==== Input material ====
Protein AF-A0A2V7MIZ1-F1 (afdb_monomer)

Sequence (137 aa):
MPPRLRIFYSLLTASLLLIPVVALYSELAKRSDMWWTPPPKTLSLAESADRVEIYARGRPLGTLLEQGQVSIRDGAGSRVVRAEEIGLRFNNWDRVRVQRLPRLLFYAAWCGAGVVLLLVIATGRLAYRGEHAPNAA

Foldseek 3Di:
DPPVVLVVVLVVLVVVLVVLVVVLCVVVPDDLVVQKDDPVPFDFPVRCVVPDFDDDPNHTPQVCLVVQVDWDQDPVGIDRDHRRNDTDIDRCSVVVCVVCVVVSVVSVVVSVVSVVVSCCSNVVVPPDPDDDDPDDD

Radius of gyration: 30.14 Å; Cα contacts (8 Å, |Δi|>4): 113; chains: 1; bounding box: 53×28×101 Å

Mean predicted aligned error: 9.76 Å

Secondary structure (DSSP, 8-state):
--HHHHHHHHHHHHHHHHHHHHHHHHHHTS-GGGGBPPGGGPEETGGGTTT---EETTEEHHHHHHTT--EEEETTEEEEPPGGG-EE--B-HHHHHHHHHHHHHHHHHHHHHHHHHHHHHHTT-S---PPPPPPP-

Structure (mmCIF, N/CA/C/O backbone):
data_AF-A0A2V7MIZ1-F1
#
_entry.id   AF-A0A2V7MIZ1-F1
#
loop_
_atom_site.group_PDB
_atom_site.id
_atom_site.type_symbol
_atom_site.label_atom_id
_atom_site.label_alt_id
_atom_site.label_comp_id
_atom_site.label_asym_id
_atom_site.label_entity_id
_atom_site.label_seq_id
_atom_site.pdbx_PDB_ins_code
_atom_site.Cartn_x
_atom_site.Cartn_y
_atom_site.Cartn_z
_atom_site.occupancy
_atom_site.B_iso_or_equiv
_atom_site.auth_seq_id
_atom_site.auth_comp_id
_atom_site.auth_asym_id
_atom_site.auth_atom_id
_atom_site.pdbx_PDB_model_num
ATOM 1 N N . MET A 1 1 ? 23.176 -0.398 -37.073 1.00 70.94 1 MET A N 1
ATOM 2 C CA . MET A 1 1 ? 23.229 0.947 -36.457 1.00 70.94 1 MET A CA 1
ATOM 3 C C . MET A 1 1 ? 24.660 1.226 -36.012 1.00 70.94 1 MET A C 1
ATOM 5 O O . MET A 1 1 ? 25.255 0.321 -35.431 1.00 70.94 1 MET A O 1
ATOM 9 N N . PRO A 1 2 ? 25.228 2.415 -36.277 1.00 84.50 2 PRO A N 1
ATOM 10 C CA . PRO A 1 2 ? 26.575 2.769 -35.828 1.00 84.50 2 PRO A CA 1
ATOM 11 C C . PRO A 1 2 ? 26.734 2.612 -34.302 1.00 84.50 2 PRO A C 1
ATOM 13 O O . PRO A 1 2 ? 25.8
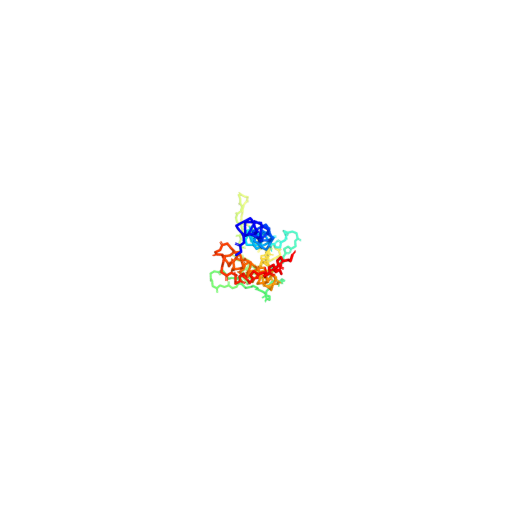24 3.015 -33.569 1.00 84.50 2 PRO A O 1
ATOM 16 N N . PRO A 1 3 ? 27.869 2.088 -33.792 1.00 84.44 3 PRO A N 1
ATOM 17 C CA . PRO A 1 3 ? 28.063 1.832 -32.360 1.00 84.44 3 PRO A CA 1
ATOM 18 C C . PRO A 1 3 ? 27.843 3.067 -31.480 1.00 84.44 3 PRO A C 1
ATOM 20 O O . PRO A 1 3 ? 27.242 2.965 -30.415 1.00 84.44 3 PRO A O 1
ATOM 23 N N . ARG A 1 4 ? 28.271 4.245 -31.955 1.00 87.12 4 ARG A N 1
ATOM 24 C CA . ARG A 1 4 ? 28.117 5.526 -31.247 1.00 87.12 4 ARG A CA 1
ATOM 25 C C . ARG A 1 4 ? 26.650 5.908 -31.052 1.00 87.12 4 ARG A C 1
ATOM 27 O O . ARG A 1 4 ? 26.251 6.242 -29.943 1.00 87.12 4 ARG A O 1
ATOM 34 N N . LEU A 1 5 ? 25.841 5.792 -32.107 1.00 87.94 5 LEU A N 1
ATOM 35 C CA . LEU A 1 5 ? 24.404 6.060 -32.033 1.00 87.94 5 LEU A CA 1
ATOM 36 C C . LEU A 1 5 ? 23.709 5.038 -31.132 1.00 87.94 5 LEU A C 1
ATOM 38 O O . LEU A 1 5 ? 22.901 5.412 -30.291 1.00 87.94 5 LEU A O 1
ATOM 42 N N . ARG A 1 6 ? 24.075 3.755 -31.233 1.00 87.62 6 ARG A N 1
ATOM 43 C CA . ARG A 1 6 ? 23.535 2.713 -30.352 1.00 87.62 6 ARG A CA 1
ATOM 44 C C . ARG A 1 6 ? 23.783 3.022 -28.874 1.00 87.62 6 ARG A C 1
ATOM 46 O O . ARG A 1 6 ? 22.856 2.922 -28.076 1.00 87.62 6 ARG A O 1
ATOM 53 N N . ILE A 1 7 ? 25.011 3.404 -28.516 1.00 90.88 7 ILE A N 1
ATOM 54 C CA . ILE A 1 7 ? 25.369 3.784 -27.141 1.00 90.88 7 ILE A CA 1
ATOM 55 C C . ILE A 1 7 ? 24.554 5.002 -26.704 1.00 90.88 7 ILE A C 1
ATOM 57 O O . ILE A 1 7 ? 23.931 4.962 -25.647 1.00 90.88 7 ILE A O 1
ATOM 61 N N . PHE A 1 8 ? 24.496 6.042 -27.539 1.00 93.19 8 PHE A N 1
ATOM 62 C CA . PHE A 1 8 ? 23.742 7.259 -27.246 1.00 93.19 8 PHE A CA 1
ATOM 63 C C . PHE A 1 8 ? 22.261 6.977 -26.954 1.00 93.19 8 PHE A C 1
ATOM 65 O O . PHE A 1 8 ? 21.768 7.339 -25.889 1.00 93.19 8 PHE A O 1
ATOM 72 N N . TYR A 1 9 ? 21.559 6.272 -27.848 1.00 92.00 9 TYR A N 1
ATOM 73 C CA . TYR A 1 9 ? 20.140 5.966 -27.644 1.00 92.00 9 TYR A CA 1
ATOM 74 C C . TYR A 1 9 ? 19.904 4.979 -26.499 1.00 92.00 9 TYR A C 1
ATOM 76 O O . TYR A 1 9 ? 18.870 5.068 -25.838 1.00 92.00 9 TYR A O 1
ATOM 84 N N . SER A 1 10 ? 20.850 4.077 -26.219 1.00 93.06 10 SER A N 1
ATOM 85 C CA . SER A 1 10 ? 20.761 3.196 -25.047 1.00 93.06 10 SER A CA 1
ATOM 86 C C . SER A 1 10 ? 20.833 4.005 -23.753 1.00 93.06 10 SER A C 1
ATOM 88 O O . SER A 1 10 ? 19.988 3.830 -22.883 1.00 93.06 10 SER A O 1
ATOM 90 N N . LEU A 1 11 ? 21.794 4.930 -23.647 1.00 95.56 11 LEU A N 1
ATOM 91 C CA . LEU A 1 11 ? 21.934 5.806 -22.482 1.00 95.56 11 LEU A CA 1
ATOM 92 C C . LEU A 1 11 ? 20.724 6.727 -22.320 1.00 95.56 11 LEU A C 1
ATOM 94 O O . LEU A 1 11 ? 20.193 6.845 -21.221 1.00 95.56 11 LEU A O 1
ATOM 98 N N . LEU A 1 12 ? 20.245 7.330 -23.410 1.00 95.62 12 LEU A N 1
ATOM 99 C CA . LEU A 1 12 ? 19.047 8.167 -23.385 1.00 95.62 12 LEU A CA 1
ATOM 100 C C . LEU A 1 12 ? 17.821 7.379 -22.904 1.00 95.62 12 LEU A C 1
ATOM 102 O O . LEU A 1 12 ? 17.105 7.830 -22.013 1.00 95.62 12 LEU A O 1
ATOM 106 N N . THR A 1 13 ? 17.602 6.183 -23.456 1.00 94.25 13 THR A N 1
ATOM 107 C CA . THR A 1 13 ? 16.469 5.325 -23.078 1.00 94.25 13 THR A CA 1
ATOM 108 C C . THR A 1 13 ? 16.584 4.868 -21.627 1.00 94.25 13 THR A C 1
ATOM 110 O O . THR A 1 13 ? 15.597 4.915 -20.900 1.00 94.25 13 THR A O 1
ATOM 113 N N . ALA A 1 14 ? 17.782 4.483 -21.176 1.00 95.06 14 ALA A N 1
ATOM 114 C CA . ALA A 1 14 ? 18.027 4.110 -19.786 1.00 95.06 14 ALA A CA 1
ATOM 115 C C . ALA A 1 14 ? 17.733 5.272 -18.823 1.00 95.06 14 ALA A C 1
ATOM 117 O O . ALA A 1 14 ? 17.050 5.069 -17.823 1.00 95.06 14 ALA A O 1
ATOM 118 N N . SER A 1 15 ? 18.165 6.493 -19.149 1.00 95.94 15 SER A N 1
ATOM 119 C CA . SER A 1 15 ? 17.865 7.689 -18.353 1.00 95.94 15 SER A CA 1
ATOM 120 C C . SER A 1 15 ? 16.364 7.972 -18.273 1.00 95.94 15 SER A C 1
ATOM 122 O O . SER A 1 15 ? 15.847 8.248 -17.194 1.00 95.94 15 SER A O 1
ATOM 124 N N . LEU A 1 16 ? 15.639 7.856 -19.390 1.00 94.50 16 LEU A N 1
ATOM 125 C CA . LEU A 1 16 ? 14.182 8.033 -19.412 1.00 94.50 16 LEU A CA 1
====
==== Input material ====
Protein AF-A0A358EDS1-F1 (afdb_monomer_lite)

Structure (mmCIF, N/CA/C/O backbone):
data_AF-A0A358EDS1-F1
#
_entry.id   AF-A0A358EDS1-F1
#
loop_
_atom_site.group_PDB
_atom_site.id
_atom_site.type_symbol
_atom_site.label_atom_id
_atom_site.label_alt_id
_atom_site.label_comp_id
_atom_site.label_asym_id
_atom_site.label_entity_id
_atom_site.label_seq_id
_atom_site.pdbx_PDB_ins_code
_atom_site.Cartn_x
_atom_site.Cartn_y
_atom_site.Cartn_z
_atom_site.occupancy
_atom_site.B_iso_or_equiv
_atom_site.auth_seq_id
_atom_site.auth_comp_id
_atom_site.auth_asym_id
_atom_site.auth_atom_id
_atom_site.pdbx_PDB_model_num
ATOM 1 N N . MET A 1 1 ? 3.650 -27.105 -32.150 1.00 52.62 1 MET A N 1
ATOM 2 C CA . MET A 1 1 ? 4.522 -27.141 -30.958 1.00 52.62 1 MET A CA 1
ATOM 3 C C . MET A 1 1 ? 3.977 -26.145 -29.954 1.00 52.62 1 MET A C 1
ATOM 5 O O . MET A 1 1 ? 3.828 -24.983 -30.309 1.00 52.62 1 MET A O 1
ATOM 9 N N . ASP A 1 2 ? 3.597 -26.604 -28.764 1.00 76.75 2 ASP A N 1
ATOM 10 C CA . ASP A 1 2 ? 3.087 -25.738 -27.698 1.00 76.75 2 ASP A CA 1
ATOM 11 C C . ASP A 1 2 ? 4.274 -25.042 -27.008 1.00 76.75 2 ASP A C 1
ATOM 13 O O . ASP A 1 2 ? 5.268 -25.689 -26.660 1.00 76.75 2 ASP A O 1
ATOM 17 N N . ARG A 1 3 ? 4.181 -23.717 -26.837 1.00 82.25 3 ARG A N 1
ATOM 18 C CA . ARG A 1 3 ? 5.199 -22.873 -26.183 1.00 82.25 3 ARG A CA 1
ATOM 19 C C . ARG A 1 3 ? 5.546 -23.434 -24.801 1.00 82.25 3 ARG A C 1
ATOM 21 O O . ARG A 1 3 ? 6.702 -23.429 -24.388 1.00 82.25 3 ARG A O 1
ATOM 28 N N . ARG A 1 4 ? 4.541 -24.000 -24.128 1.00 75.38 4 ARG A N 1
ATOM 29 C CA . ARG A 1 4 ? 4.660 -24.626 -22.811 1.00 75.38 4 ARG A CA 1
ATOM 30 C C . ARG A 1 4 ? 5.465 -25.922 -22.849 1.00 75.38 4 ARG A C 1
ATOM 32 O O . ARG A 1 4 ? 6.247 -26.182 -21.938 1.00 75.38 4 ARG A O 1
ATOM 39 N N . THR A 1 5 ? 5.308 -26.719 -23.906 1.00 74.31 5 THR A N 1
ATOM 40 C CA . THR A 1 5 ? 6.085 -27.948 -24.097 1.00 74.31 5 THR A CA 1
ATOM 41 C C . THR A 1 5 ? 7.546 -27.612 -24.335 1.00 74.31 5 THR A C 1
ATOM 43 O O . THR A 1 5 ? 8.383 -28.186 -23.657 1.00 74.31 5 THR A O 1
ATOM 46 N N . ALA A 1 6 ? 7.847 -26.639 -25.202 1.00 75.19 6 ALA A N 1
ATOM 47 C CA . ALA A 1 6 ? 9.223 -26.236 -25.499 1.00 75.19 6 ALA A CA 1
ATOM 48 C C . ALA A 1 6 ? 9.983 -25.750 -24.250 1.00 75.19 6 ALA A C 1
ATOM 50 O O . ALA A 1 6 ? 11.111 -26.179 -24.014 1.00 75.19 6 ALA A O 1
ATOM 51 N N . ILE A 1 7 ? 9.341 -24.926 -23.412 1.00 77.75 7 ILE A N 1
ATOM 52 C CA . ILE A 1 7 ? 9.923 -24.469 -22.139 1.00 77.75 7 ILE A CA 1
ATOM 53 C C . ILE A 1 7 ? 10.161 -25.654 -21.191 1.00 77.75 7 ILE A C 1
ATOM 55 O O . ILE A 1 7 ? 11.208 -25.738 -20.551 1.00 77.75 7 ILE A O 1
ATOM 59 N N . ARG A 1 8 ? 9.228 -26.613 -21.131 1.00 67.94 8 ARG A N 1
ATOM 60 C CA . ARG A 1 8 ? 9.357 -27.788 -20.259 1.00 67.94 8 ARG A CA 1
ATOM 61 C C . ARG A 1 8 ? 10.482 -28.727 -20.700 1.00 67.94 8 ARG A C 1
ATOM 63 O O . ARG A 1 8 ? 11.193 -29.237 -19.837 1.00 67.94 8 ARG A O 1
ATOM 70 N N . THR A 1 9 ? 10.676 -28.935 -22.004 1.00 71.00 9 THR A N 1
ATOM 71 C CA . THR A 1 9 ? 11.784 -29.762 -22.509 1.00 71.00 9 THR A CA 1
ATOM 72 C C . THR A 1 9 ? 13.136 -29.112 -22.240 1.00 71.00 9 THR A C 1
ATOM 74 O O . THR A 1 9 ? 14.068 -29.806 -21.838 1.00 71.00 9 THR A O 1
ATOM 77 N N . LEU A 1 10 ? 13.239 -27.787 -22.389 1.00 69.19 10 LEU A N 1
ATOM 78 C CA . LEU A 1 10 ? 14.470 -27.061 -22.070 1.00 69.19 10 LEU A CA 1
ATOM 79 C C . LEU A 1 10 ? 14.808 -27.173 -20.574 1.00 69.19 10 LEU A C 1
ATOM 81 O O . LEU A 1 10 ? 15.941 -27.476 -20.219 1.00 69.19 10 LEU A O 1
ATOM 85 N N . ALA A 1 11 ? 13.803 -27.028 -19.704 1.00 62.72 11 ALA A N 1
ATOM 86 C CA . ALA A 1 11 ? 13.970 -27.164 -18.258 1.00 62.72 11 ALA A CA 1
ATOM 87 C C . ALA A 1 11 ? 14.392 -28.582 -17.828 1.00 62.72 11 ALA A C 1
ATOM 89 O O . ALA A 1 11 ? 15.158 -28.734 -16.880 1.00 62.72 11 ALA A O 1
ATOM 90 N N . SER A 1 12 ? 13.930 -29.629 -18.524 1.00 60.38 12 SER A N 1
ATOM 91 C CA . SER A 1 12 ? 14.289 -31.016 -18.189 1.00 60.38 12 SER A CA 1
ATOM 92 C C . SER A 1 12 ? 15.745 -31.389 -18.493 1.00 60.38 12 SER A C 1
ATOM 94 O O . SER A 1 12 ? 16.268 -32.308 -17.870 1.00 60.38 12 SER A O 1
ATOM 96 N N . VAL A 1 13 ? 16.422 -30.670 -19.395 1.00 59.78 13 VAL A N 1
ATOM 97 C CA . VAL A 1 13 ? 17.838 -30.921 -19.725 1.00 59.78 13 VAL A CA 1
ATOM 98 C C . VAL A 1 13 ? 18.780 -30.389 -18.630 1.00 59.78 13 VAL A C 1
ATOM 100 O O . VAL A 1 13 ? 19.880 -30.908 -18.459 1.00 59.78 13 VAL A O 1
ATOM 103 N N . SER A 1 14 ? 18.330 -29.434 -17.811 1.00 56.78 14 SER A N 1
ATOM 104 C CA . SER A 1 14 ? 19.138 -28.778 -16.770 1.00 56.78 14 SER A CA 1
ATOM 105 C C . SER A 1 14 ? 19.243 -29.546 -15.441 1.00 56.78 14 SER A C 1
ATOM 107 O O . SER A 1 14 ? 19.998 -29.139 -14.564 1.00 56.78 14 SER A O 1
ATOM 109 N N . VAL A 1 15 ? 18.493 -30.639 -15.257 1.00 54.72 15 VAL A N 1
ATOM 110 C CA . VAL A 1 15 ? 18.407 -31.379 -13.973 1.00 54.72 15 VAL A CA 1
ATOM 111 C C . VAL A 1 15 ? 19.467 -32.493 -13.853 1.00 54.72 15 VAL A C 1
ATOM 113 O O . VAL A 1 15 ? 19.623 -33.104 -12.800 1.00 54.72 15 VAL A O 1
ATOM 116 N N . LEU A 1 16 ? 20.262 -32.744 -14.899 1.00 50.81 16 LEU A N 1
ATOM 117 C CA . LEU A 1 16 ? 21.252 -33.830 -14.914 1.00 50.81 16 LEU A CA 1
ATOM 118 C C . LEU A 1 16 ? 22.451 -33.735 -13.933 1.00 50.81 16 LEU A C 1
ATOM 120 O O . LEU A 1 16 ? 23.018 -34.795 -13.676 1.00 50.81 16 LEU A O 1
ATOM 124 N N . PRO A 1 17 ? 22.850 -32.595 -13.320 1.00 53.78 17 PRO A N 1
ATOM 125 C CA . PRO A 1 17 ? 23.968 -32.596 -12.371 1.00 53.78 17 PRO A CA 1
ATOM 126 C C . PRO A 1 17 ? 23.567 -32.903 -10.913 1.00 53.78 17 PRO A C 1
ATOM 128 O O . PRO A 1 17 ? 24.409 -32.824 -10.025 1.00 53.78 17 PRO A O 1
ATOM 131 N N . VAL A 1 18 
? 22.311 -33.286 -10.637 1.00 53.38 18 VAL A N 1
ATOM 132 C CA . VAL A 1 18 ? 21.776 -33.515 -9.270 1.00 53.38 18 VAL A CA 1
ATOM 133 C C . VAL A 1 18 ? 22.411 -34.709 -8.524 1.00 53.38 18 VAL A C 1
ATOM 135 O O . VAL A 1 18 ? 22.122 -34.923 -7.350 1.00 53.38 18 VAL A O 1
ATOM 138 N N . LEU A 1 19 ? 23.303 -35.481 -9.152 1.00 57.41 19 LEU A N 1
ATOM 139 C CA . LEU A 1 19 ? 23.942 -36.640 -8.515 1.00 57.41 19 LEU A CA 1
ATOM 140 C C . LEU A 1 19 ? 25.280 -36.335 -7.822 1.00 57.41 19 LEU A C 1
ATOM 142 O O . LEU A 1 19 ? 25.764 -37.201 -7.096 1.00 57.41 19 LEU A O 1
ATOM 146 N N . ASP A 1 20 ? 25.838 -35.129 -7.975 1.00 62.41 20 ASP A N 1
====
● **Task to complete**
What you give back should be only the lines of the records above, starting at the line with "ATOM 87 C C" and ending at the line with "ATOM 91 C CA . SER", restated word for word.

● **Response to the task**
ATOM 87 C C . ALA A 1 11 ? 14.392 -28.582 -17.828 1.00 62.72 11 ALA A C 1
ATOM 89 O O . ALA A 1 11 ? 15.158 -28.734 -16.880 1.00 62.72 11 ALA A O 1
ATOM 90 N N . SER A 1 12 ? 13.930 -29.629 -18.524 1.00 60.38 12 SER A N 1
ATOM 91 C CA . SER A 1 12 ? 14.289 -31.016 -18.189 1.00 60.38 12 SER A CA 1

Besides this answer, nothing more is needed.